Standard & Poor’s Ratings Services (S&P) gave a thumbs-down Thursday to Las Vegas, NV-based Southwest Gas Corp.’s ratings based on the natural gas-only utility’s purchase of some Canadian pipeline construction companies for more than $200 million.

While dropping Southwest’s business risk profile from “excellent” to “strong,” S&P kept the outlook “stable” but lowered the utility’s credit and senior unsecured debt ratings to triple “B-” (“BBB-”) from “A-.”

S&P also said it removed Southwest from its “CreditWatch — negative” status, where it was placed early last month following the acquisition by the Southwest construction unit, NPL Construction Co. (NPL), of the Canadian-based Link-Line Group of Companies, Link-Line Contractors Ltd., W.S. Nicholls Construction Inc., W.S. Nicholls Industries Inc. and a 50% equity interest in W.S. Nicholls Western Construction Ltd.

Southwest said the deal involved $185 million in cash, less assumed debt subject to working capital adjustment in the privately held construction companies, all operating in Canada.

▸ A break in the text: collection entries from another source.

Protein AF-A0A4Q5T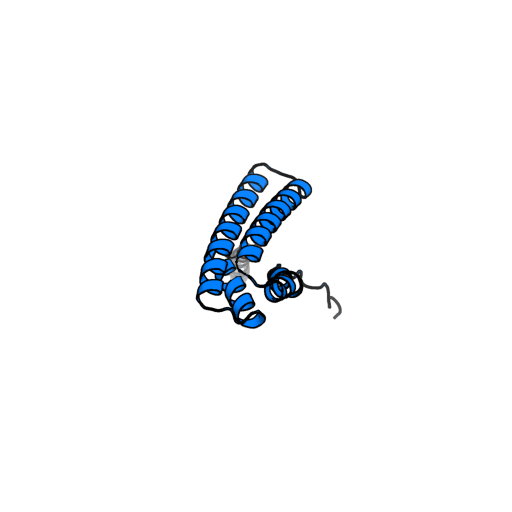EM9-F1 (afdb_monomer)

Secondary structure (DSSP, 8-state):
--SSHHHHHHHTTTTGGGTT-S-PPPPHHHHHHHHHHHHHHHH---HHHHHHHHHHHHHHHHHHHHHHHHHHHTT--HHHHHHHHHHHHHHHHHHHHTTS-HHHHHHIIIIIHHHTS-----------

Sequence (128 aa):
MKKQVLVLFAALFLTIGASFAQGQRMTVDERVALALDKIEAGLKPSEAVRTSAKTILMEYYTEQQKAMEELRAAGADREKMMEVRKKLTDERDIKLKNVFTAEQMTKWTNEIEPSLRPQKPSGEKAKQ

Structure (mmCIF, N/CA/C/O backbone):
data_AF-A0A4Q5TEM9-F1
#
_entry.id   AF-A0A4Q5TEM9-F1
#
loop_
_atom_site.group_PDB
_atom_site.id
_atom_site.type_symbol
_atom_site.label_atom_id
_atom_site.label_alt_id
_atom_site.label_comp_id
_atom_site.label_asym_id
_atom_site.label_entity_id
_atom_site.label_seq_id
_atom_site.pdbx_PDB_ins_code
_atom_site.Cartn_x
_atom_site.Cartn_y
_atom_site.Cartn_z
_atom_site.occupancy
_atom_site.B_iso_or_equiv
_atom_site.auth_seq_id
_atom_site.auth_comp_id
_atom_site.auth_asym_id
_atom_site.auth_atom_id
_atom_site.pdbx_PDB_model_num
ATOM 1 N N . MET A 1 1 ? 5.548 -50.837 -40.741 1.00 54.78 1 MET A N 1
ATOM 2 C CA . MET A 1 1 ? 5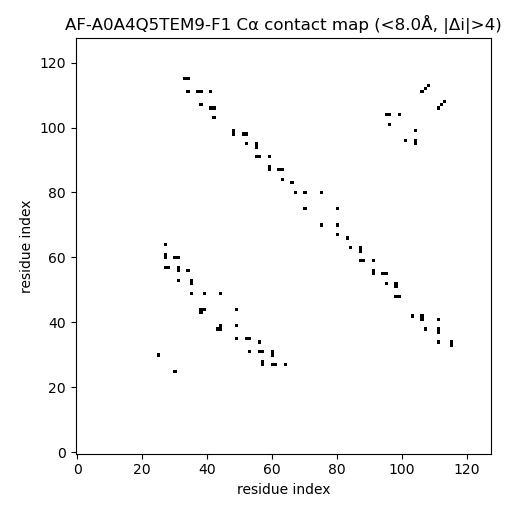.301 -49.416 -41.089 1.00 54.78 1 MET A CA 1
ATOM 3 C C . MET A 1 1 ? 3.838 -48.960 -40.880 1.00 54.78 1 MET A C 1
ATOM 5 O O . MET A 1 1 ? 3.381 -48.083 -41.589 1.00 54.78 1 MET A O 1
ATOM 9 N N . LYS A 1 2 ? 3.074 -49.508 -39.913 1.00 49.53 2 LYS A N 1
ATOM 10 C CA . LYS A 1 2 ? 1.727 -48.989 -39.539 1.00 49.53 2 LYS A CA 1
ATOM 11 C C . LYS A 1 2 ? 1.611 -48.586 -38.061 1.00 49.53 2 LYS A C 1
ATOM 13 O O . LYS A 1 2 ? 0.703 -47.861 -37.691 1.00 49.53 2 LYS A O 1
ATOM 18 N N . LYS A 1 3 ? 2.567 -49.014 -37.226 1.00 49.16 3 LYS A N 1
ATOM 19 C CA . LYS A 1 3 ? 2.627 -48.709 -35.785 1.00 49.16 3 LYS A CA 1
ATOM 20 C C . LYS A 1 3 ? 3.622 -47.593 -35.435 1.00 49.16 3 LYS A C 1
ATOM 22 O O . LYS A 1 3 ? 3.617 -47.108 -34.317 1.00 49.16 3 LYS A O 1
ATOM 27 N N . GLN A 1 4 ? 4.460 -47.180 -36.392 1.00 52.06 4 GLN A N 1
ATOM 28 C CA . GLN A 1 4 ? 5.476 -46.137 -36.187 1.00 52.06 4 GLN A CA 1
ATOM 29 C C . GLN A 1 4 ? 4.966 -44.722 -36.501 1.00 52.06 4 GLN A C 1
ATOM 31 O O . GLN A 1 4 ? 5.467 -43.761 -35.933 1.00 52.06 4 GLN A O 1
ATOM 36 N N . VAL A 1 5 ? 3.914 -44.589 -37.318 1.00 55.75 5 VAL A N 1
ATOM 37 C CA . VAL A 1 5 ? 3.264 -43.290 -37.586 1.00 55.75 5 VAL A CA 1
ATOM 38 C C . VAL A 1 5 ? 2.492 -42.792 -36.355 1.00 55.75 5 VAL A C 1
ATOM 40 O O . VAL A 1 5 ? 2.423 -41.595 -36.103 1.00 55.75 5 VAL A O 1
ATOM 43 N N . LEU A 1 6 ? 1.980 -43.715 -35.534 1.00 51.28 6 LEU A N 1
ATOM 44 C CA . LEU A 1 6 ? 1.182 -43.391 -34.348 1.00 51.28 6 LEU A CA 1
ATOM 45 C C . LEU A 1 6 ? 2.041 -42.819 -33.201 1.00 51.28 6 LEU A C 1
ATOM 47 O O . LEU A 1 6 ? 1.573 -41.980 -32.440 1.00 51.28 6 LEU A O 1
ATOM 51 N N . VAL A 1 7 ? 3.323 -43.197 -33.132 1.00 55.72 7 VAL A N 1
ATOM 52 C CA . VAL A 1 7 ? 4.279 -42.674 -32.137 1.00 55.72 7 VAL A CA 1
ATOM 53 C C . VAL A 1 7 ? 4.771 -41.267 -32.508 1.00 55.72 7 VAL A C 1
ATOM 55 O O . VAL A 1 7 ? 4.976 -40.436 -31.629 1.00 55.72 7 VAL A O 1
ATOM 58 N N . LEU A 1 8 ? 4.878 -40.958 -33.805 1.00 50.47 8 LEU A N 1
ATOM 59 C CA . LEU A 1 8 ? 5.254 -39.625 -34.296 1.00 50.47 8 LEU A CA 1
ATOM 60 C C . LEU A 1 8 ? 4.154 -38.571 -34.079 1.00 50.47 8 LEU A C 1
ATOM 62 O O . LEU A 1 8 ? 4.470 -37.417 -33.808 1.00 50.47 8 LEU A O 1
ATOM 66 N N . PHE A 1 9 ? 2.875 -38.962 -34.110 1.00 51.34 9 PHE A N 1
ATOM 67 C CA . PHE A 1 9 ? 1.762 -38.052 -33.801 1.00 51.34 9 PHE A CA 1
ATOM 68 C C . PHE A 1 9 ? 1.610 -37.756 -32.301 1.00 51.34 9 PHE A C 1
ATOM 70 O O . PHE A 1 9 ? 1.203 -36.656 -31.937 1.00 51.34 9 PHE A O 1
ATOM 77 N N . ALA A 1 10 ? 1.982 -38.692 -31.421 1.00 53.81 10 ALA A N 1
ATOM 78 C CA . ALA A 1 10 ? 1.918 -38.488 -29.972 1.00 53.81 10 ALA A CA 1
ATOM 79 C C . ALA A 1 10 ? 2.990 -37.507 -29.450 1.00 53.81 10 ALA A C 1
ATOM 81 O O . ALA A 1 10 ? 2.777 -36.840 -28.441 1.00 53.81 10 ALA A O 1
ATOM 82 N N . ALA A 1 11 ? 4.121 -37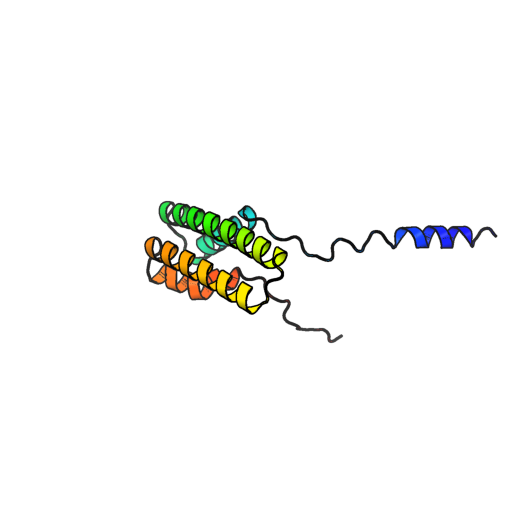.373 -30.151 1.00 54.03 11 ALA A N 1
ATOM 83 C CA . ALA A 1 11 ? 5.206 -36.473 -29.756 1.00 54.03 11 ALA A CA 1
ATOM 84 C C . ALA A 1 11 ? 4.944 -34.992 -30.101 1.00 54.03 11 ALA A C 1
ATOM 86 O O . ALA A 1 11 ? 5.545 -34.111 -29.488 1.00 54.03 11 ALA A O 1
ATOM 87 N N . LEU A 1 12 ? 4.036 -34.695 -31.041 1.00 50.53 12 LEU A N 1
ATOM 88 C CA . LEU A 1 12 ? 3.793 -33.322 -31.509 1.00 50.53 12 LEU A CA 1
ATOM 89 C C . LEU A 1 12 ? 2.929 -32.474 -30.553 1.00 50.53 12 LEU A C 1
ATOM 91 O O . LEU A 1 12 ? 2.898 -31.256 -30.686 1.00 50.53 12 LEU A O 1
ATOM 95 N N . PHE A 1 13 ? 2.245 -33.092 -29.583 1.00 52.78 13 PHE A N 1
ATOM 96 C CA . PHE A 1 13 ? 1.348 -32.392 -28.649 1.00 52.78 13 PHE A CA 1
ATOM 97 C C . PHE A 1 13 ? 1.992 -32.024 -27.302 1.00 52.78 13 PHE A C 1
ATOM 99 O O . PHE A 1 13 ? 1.369 -31.337 -26.496 1.00 52.78 13 PHE A O 1
ATOM 106 N N . LEU A 1 14 ? 3.240 -32.431 -27.049 1.00 50.94 14 LEU A N 1
ATOM 107 C CA . LEU A 1 14 ? 3.913 -32.190 -25.764 1.00 50.94 14 LEU A CA 1
ATOM 108 C C . LEU A 1 14 ? 4.598 -30.816 -25.647 1.00 50.94 14 LEU A C 1
ATOM 110 O O . LEU A 1 14 ? 5.109 -30.486 -24.581 1.00 50.94 14 LEU A O 1
ATOM 114 N N . THR A 1 15 ? 4.594 -29.983 -26.691 1.00 52.09 15 THR A N 1
ATOM 115 C CA . THR A 1 15 ? 5.322 -28.697 -26.693 1.00 52.09 15 THR A CA 1
ATOM 116 C C . THR A 1 15 ? 4.466 -27.466 -26.378 1.00 52.09 15 THR A C 1
ATOM 118 O O . THR A 1 15 ? 5.021 -26.387 -26.190 1.00 52.09 15 THR A O 1
ATOM 121 N N . ILE A 1 16 ? 3.139 -27.590 -26.248 1.00 54.41 16 ILE A N 1
ATOM 122 C CA . ILE A 1 16 ? 2.246 -26.430 -26.012 1.00 54.41 16 ILE A CA 1
ATOM 123 C C . ILE A 1 16 ? 2.131 -26.068 -24.509 1.00 54.41 16 ILE A C 1
ATOM 125 O O . ILE A 1 16 ? 1.616 -25.016 -24.145 1.00 54.41 16 ILE A O 1
ATOM 129 N N . GLY A 1 17 ? 2.666 -26.889 -23.600 1.00 51.44 17 GLY A N 1
ATOM 130 C CA . GLY A 1 17 ? 2.457 -26.727 -22.154 1.00 51.44 17 GLY A CA 1
ATOM 131 C C . GLY A 1 17 ? 3.377 -25.755 -21.399 1.00 51.44 17 GLY A C 1
ATOM 132 O O . GLY A 1 17 ? 3.224 -25.631 -20.188 1.00 51.44 17 GLY A O 1
ATOM 133 N N . ALA A 1 18 ? 4.346 -25.087 -22.038 1.00 48.06 18 ALA A N 1
ATOM 134 C CA . ALA A 1 18 ? 5.430 -24.415 -21.299 1.00 48.06 18 ALA A CA 1
ATOM 135 C C . ALA A 1 18 ? 5.244 -22.904 -21.022 1.00 48.06 18 ALA A C 1
ATOM 137 O O . ALA A 1 18 ? 6.068 -22.317 -20.323 1.00 48.06 18 ALA A O 1
ATOM 138 N N . SER A 1 19 ? 4.189 -22.246 -21.517 1.00 46.75 19 SER A N 1
ATOM 139 C CA . SER A 1 19 ? 4.102 -20.770 -21.460 1.00 46.75 19 SER A CA 1
ATOM 140 C C . SER A 1 19 ? 3.404 -20.173 -20.226 1.00 46.75 19 SER A C 1
ATOM 142 O O . SER A 1 19 ? 3.401 -18.955 -20.080 1.00 46.75 19 SER A O 1
ATOM 144 N N . PHE A 1 20 ? 2.864 -20.976 -19.302 1.00 47.06 20 PHE A N 1
ATOM 145 C CA . PHE A 1 20 ? 2.142 -20.467 -18.115 1.00 47.06 20 PHE A CA 1
ATOM 146 C C . PHE A 1 20 ? 2.964 -20.468 -16.811 1.00 47.06 20 PHE A C 1
ATOM 148 O O . PHE A 1 20 ? 2.428 -20.208 -15.737 1.00 47.06 20 PHE A O 1
ATOM 155 N N . ALA A 1 21 ? 4.275 -20.727 -16.875 1.00 46.72 21 ALA A N 1
ATOM 156 C CA . ALA A 1 21 ? 5.134 -20.803 -15.687 1.00 46.72 21 ALA A CA 1
ATOM 157 C C . ALA A 1 21 ? 5.483 -19.435 -15.054 1.00 46.72 21 ALA A C 1
ATOM 159 O O . ALA A 1 21 ? 5.987 -19.385 -13.932 1.00 46.72 21 ALA A O 1
ATOM 160 N N . GLN A 1 22 ? 5.198 -18.313 -15.724 1.00 50.31 22 GLN A N 1
ATOM 161 C CA . GLN A 1 22 ? 5.231 -16.992 -15.095 1.00 50.31 22 GLN A CA 1
ATOM 162 C C . GLN A 1 22 ? 3.837 -16.678 -14.559 1.00 50.31 22 GLN A C 1
ATOM 164 O O . GLN A 1 22 ? 2.977 -16.226 -15.308 1.00 50.31 22 GLN A O 1
ATOM 169 N N . GLY A 1 23 ? 3.622 -16.933 -13.264 1.00 59.53 23 GLY A N 1
ATOM 170 C CA . GLY A 1 23 ? 2.362 -16.633 -12.586 1.00 59.53 23 GLY A CA 1
ATOM 171 C C . GLY A 1 23 ? 1.829 -15.248 -12.959 1.00 59.53 23 GLY A C 1
ATOM 172 O O . GLY A 1 23 ? 2.579 -14.265 -12.974 1.00 59.53 23 GLY A O 1
ATOM 173 N N . GLN A 1 24 ? 0.541 -15.191 -13.299 1.00 67.31 24 GLN A N 1
ATOM 174 C CA . GLN A 1 24 ? -0.133 -13.962 -13.696 1.00 67.31 24 GLN A CA 1
ATOM 175 C C . GLN A 1 24 ? 0.050 -12.908 -12.597 1.00 67.31 24 GLN A C 1
ATOM 177 O O . GLN A 1 24 ? -0.249 -13.142 -11.424 1.00 67.31 24 GLN A O 1
ATOM 182 N N . ARG A 1 25 ? 0.601 -11.745 -12.962 1.00 79.56 25 ARG A N 1
ATOM 183 C CA . ARG A 1 25 ? 0.689 -10.616 -12.032 1.00 79.56 25 ARG A CA 1
ATOM 184 C C . ARG A 1 25 ? -0.721 -10.085 -11.805 1.00 79.56 25 ARG A C 1
ATOM 186 O O . ARG A 1 25 ? -1.410 -9.802 -12.777 1.00 79.56 25 ARG A O 1
ATOM 193 N N . MET A 1 26 ? -1.098 -9.904 -10.540 1.00 87.81 26 MET A N 1
ATOM 194 C CA . MET A 1 26 ? -2.332 -9.194 -10.205 1.00 87.81 26 MET A CA 1
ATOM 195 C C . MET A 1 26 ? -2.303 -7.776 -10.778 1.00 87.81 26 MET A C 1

“These acquisitions will expand NPL’s customer base, geographic scope and technical service offerings,” said Jeffrey Shaw, Southwest CEO and the Chairman of NPL. “We seek to grow NPL both organically and through strategic transactions.”

S&P said the Link-Line buy “increases the relative size of [Southwest’s] higher-risk construction businesses.” The rating agency projects the expanded construction unit will consistently remain more than 20% of the consolidated Southwest holdings.

“The larger and higher-risk construction business weakens the company’s business risk profile to ‘strong’ from ‘excellent.’”

Staying with a strong risk profile rating underscores what S&P called Southwest’s “mostly low-risk” regulated gas utility business spread over Nevada, Arizona and a small stretch of California.

S&P said Southwest’s utility operations enjoy geographic and regulatory diversity, while its construction business is centered on pipe replacement work for other regulated utilities operating under multi-year contracts.

“These strengths are somewhat offset by potential margin erosion from higher-than-expected costs and potentially reduced utility capital budgets,” the ratings agency said. Southwest’s ratings could be lowered further by an additional weakening of the business risks or what S&P called less-than-effective management of the risk profile.